___ RECORDS FOR THE TASK ___

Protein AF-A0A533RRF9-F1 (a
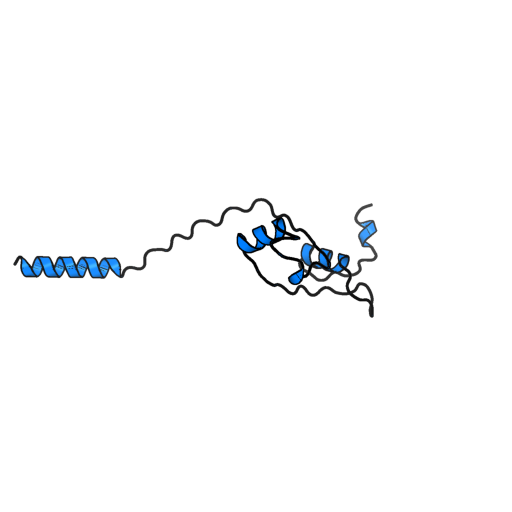fdb_monomer_lite)

pLDDT: mean 85.97, std 7.77, range [66.19, 98.0]

Foldseek 3Di:
DVVVVVVVVVVVVVVVVPDDDPPPPDPDPPPPDDDDDDDPPDDPVCQDCPNNVPSVVCPVVHDDDDDDQDEDPADPPDDRDSVQVVVCVVVVHHDYDDPCPVVVVD

Sequence (106 aa):
MRRRIATALLLATCVVGLLPTPLSAKPAPQVRRVVIVLAPYLTWEDVNATSTPTIWSLAEKGAVGNVNARSRAREAGEPATPLEGALTISAGSWAVPAPLAAAAYD

Radius of gyration: 27.86 Å; chains: 1; bounding box: 36×56×87 Å

Secondary structure (DSSP, 8-state):
-HHHHHHHHHHHHHHHHTSPP----PPPP----------TT--STT--TTTSHHHHHHHHHS-----------SSTTPPPPHHHHHHHHHHTS-----TTGGGG--

Structure (mmCIF, N/CA/C/O backbone):
data_AF-A0A533RRF9-F1
#
_entry.id   AF-A0A533RRF9-F1
#
loop_
_atom_site.group_PDB
_atom_site.id
_atom_site.type_symbol
_atom_site.label_atom_id
_atom_site.label_alt_id
_atom_site.label_comp_id
_atom_site.label_asym_id
_atom_site.label_entity_id
_atom_site.label_seq_id
_atom_site.pdbx_PDB_ins_code
_atom_site.Cartn_x
_atom_site.Cartn_y
_atom_site.Cartn_z
_atom_site.occupancy
_atom_site.B_iso_or_equiv
_atom_site.auth_seq_id
_atom_site.auth_comp_id
_atom_site.auth_asym_id
_atom_site.auth_atom_id
_atom_site.pdbx_PDB_model_num
ATOM 1 N N . MET A 1 1 ? -13.535 -38.301 57.889 1.00 67.44 1 MET A N 1
ATOM 2 C CA . MET A 1 1 ? -14.097 -38.468 56.526 1.00 67.44 1 MET A CA 1
ATOM 3 C C . MET A 1 1 ? -14.245 -37.137 55.778 1.00 67.44 1 MET A C 1
ATOM 5 O O . MET A 1 1 ? -13.650 -37.004 54.719 1.00 67.44 1 MET A O 1
ATOM 9 N N . ARG A 1 2 ? -14.907 -36.114 56.351 1.00 77.88 2 ARG A N 1
ATOM 10 C CA . ARG A 1 2 ? -15.110 -34.781 55.728 1.00 77.88 2 ARG A CA 1
ATOM 11 C C . ARG A 1 2 ? -13.839 -34.074 55.220 1.00 77.88 2 ARG A C 1
ATOM 13 O O . ARG A 1 2 ? -13.840 -33.577 54.103 1.00 77.88 2 ARG A O 1
ATOM 20 N N . ARG A 1 3 ? -12.738 -34.090 55.987 1.00 77.38 3 ARG A N 1
ATOM 21 C CA . ARG A 1 3 ? -11.447 -33.505 55.556 1.00 77.38 3 ARG A CA 1
ATOM 22 C C . ARG A 1 3 ? -10.875 -34.168 54.297 1.00 77.38 3 ARG A C 1
ATOM 24 O O . ARG A 1 3 ? -10.414 -33.461 53.420 1.00 77.38 3 ARG A O 1
ATOM 31 N N . ARG A 1 4 ? -10.963 -35.500 54.179 1.00 80.81 4 ARG A N 1
ATOM 32 C CA . ARG A 1 4 ? -10.456 -36.242 53.007 1.00 80.81 4 ARG A CA 1
ATOM 33 C C . ARG A 1 4 ? -11.268 -35.945 51.744 1.00 80.81 4 ARG A C 1
ATOM 35 O O . ARG A 1 4 ? -10.693 -35.832 50.672 1.00 80.81 4 ARG A O 1
ATOM 42 N N . ILE A 1 5 ? -12.581 -35.767 51.896 1.00 85.06 5 ILE A N 1
ATOM 43 C CA . ILE A 1 5 ? -13.483 -35.378 50.802 1.00 85.06 5 ILE A CA 1
ATOM 44 C C . ILE A 1 5 ? -13.152 -33.960 50.319 1.00 85.06 5 ILE A C 1
ATOM 46 O O . ILE A 1 5 ? -13.025 -33.742 49.120 1.00 85.06 5 ILE A O 1
ATOM 50 N N . ALA A 1 6 ? -12.935 -33.019 51.244 1.00 85.25 6 ALA A N 1
ATOM 51 C CA . ALA A 1 6 ? -12.558 -31.649 50.901 1.00 85.25 6 ALA A CA 1
ATOM 52 C C . ALA A 1 6 ? -11.212 -31.581 50.157 1.00 85.25 6 ALA A C 1
ATOM 54 O O . ALA A 1 6 ? -11.108 -30.889 49.151 1.00 85.25 6 ALA A O 1
ATOM 55 N N . THR A 1 7 ? -10.202 -32.336 50.604 1.00 86.25 7 THR A N 1
ATOM 56 C CA . THR A 1 7 ? -8.894 -32.383 49.930 1.00 86.25 7 THR A CA 1
ATOM 57 C C . THR A 1 7 ? -8.986 -33.011 48.538 1.00 86.25 7 THR A C 1
ATOM 59 O O . THR A 1 7 ? -8.366 -32.506 47.607 1.00 86.25 7 THR A O 1
ATOM 62 N N . ALA A 1 8 ? -9.785 -34.071 48.373 1.00 87.31 8 ALA A N 1
ATOM 63 C CA . ALA A 1 8 ? -9.992 -34.713 47.076 1.00 87.31 8 ALA A CA 1
ATOM 64 C C . ALA A 1 8 ? -10.692 -33.784 46.070 1.00 87.31 8 ALA A C 1
ATOM 66 O O . ALA A 1 8 ? -10.287 -33.721 44.913 1.00 87.31 8 ALA A O 1
ATOM 67 N N . LEU A 1 9 ? -11.692 -33.021 46.524 1.00 88.06 9 LEU A N 1
ATOM 68 C CA . LEU A 1 9 ? -12.362 -32.006 45.709 1.00 88.06 9 LEU A CA 1
ATOM 69 C C . LEU A 1 9 ? -11.386 -30.927 45.241 1.00 88.06 9 LEU A C 1
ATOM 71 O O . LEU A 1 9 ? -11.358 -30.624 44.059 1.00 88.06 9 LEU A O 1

___

REQUIRED WORK
Write out all the entries again, word for word, and print no images.

ANSWER BOX
Protein AF-A0A533RRF9-F1 (a
fdb_monomer_lite)

pLDDT: mean 85.97, std 7.77, range [66.19, 98.0]

Foldseek 3Di:
DVVVVVVVVVVVVVVVVPDDDPPPPDPDPPPPDDDDDDDPPDDPVCQDCPNNVPSVVCPVVHDDDDDDQDEDPADPPDDRDSVQVVVCVVVVHHDYDDPCPVVVVD

Sequence (106 aa):
MRRRIATALLLATCVVGLLPTPLSAKPAPQVRRVVIVLAPYLTWEDVNATSTPTIWSLAEKGAVGNVNARSRAREAGEPATPLEGALTISAGSWAVPAPLAAAAYD

Radius of gyration: 27.86 Å; chains: 1; bounding box: 36×56×87 Å

Secondary structure (DSSP, 8-state):
-HHHHHHHHHHHHHHHHTSPP----PPPP----------TT--STT--TTTSHHHHHHHHHS-----------SSTTPPPPHHHHHHHHHHTS-----TTGGGG--

Structure (mmCIF, N/CA/C/O backbone):
data_AF-A0A533RRF9-F1
#
_entry.id   AF-A0A533RRF9-F1
#
loop_
_atom_site.group_PDB
_atom_site.id
_atom_site.type_symbol
_atom_site.label_atom_id
_atom_site.label_alt_id
_atom_site.label_comp_id
_atom_site.label_asym_id
_atom_site.label_entity_id
_atom_site.label_seq_id
_atom_site.pdbx_PDB_ins_code
_atom_site.Cartn_x
_atom_site.Cartn_y
_atom_site.Cartn_z
_atom_site.occupancy
_atom_site.B_iso_or_equiv
_atom_site.auth_seq_id
_atom_site.auth_comp_id
_atom_site.auth_asym_id
_atom_site.auth_atom_id
_atom_site.pdbx_PDB_model_num
ATOM 1 N N . MET A 1 1 ? -13.535 -38.301 57.889 1.00 67.44 1 MET A N 1
ATOM 2 C CA . MET A 1 1 ? -14.097 -38.468 56.526 1.00 67.44 1 MET A CA 1
ATOM 3 C C . MET A 1 1 ? -14.245 -37.137 55.778 1.00 67.44 1 MET A C 1
ATOM 5 O O . MET A 1 1 ? -13.650 -37.004 54.719 1.00 67.44 1 MET A O 1
ATOM 9 N N . ARG A 1 2 ? -14.907 -36.114 56.351 1.00 77.88 2 ARG A N 1
ATOM 10 C CA . ARG A 1 2 ? -15.110 -34.781 55.728 1.00 77.88 2 ARG A CA 1
ATOM 11 C C . ARG A 1 2 ? -13.839 -34.074 55.220 1.00 77.88 2 ARG A C 1
ATOM 13 O O . ARG A 1 2 ? -13.840 -33.577 54.103 1.00 77.88 2 ARG A O 1
ATOM 20 N N . ARG A 1 3 ? -12.738 -34.090 55.987 1.00 77.38 3 ARG A N 1
ATOM 21 C CA . ARG A 1 3 ? -11.447 -33.505 55.556 1.00 77.38 3 ARG A CA 1
ATOM 22 C C . ARG A 1 3 ? -10.875 -34.168 54.297 1.00 77.38 3 ARG A C 1
ATOM 24 O O . ARG A 1 3 ? -10.414 -33.461 53.420 1.00 77.38 3 ARG A O 1
ATOM 31 N N . ARG A 1 4 ? -10.963 -35.500 54.179 1.00 80.81 4 ARG A N 1
ATOM 32 C CA . ARG A 1 4 ? -10.456 -36.242 53.007 1.00 80.81 4 ARG A CA 1
ATOM 33 C C . ARG A 1 4 ? -11.268 -35.945 51.744 1.00 80.81 4 ARG A C 1
ATOM 35 O O . ARG A 1 4 ? -10.693 -35.832 50.672 1.00 80.81 4 ARG A O 1
ATOM 42 N N . ILE A 1 5 ? -12.581 -35.767 51.896 1.00 85.06 5 ILE A N 1
ATOM 43 C CA . ILE A 1 5 ? -13.483 -35.378 50.802 1.00 85.06 5 ILE A CA 1
ATOM 44 C C . ILE A 1 5 ? -13.152 -33.960 50.319 1.00 85.06 5 ILE A C 1
ATOM 46 O O . ILE A 1 5 ? -13.025 -33.742 49.120 1.00 85.06 5 ILE A O 1
ATOM 50 N N . ALA A 1 6 ? -12.935 -33.019 51.244 1.00 85.25 6 ALA A N 1
ATOM 51 C CA . ALA A 1 6 ? -12.558 -31.649 50.901 1.00 85.25 6 ALA A CA 1
ATOM 52 C C . ALA A 1 6 ? -11.212 -31.581 50.157 1.00 85.25 6 ALA A C 1
ATOM 54 O O . ALA A 1 6 ? -11.108 -30.889 49.151 1.00 85.25 6 ALA A O 1
ATOM 55 N N . THR A 1 7 ? -10.202 -32.336 50.604 1.00 86.25 7 THR A N 1
ATOM 56 C CA . THR A 1 7 ? -8.894 -32.383 49.930 1.00 86.25 7 THR A CA 1
ATOM 57 C C . THR A 1 7 ? -8.986 -33.011 48.538 1.00 86.25 7 THR A C 1
ATOM 59 O O . THR A 1 7 ? -8.366 -32.506 47.607 1.00 86.25 7 THR A O 1
ATOM 62 N N . ALA A 1 8 ? -9.785 -34.071 48.373 1.00 87.31 8 ALA A N 1
ATOM 63 C CA . ALA A 1 8 ? -9.992 -34.713 47.076 1.00 87.31 8 ALA A CA 1
ATOM 64 C C . ALA A 1 8 ? -10.692 -33.784 46.070 1.00 87.31 8 ALA A C 1
ATOM 66 O O . ALA A 1 8 ? -10.287 -33.721 44.913 1.00 87.31 8 ALA A O 1
ATOM 67 N N . LEU A 1 9 ? -11.692 -33.021 46.524 1.00 88.06 9 LEU A N 1
ATOM 68 C CA . LEU A 1 9 ? -12.362 -32.006 45.709 1.00 88.06 9 LEU A CA 1
ATOM 69 C C . LEU A 1 9 ? -11.386 -30.927 45.241 1.00 88.06 9 LEU A C 1
ATOM 71 O O . LEU A 1 9 ? -11.358 -30.624 44.059 1.00 88.06 9 LEU A O 1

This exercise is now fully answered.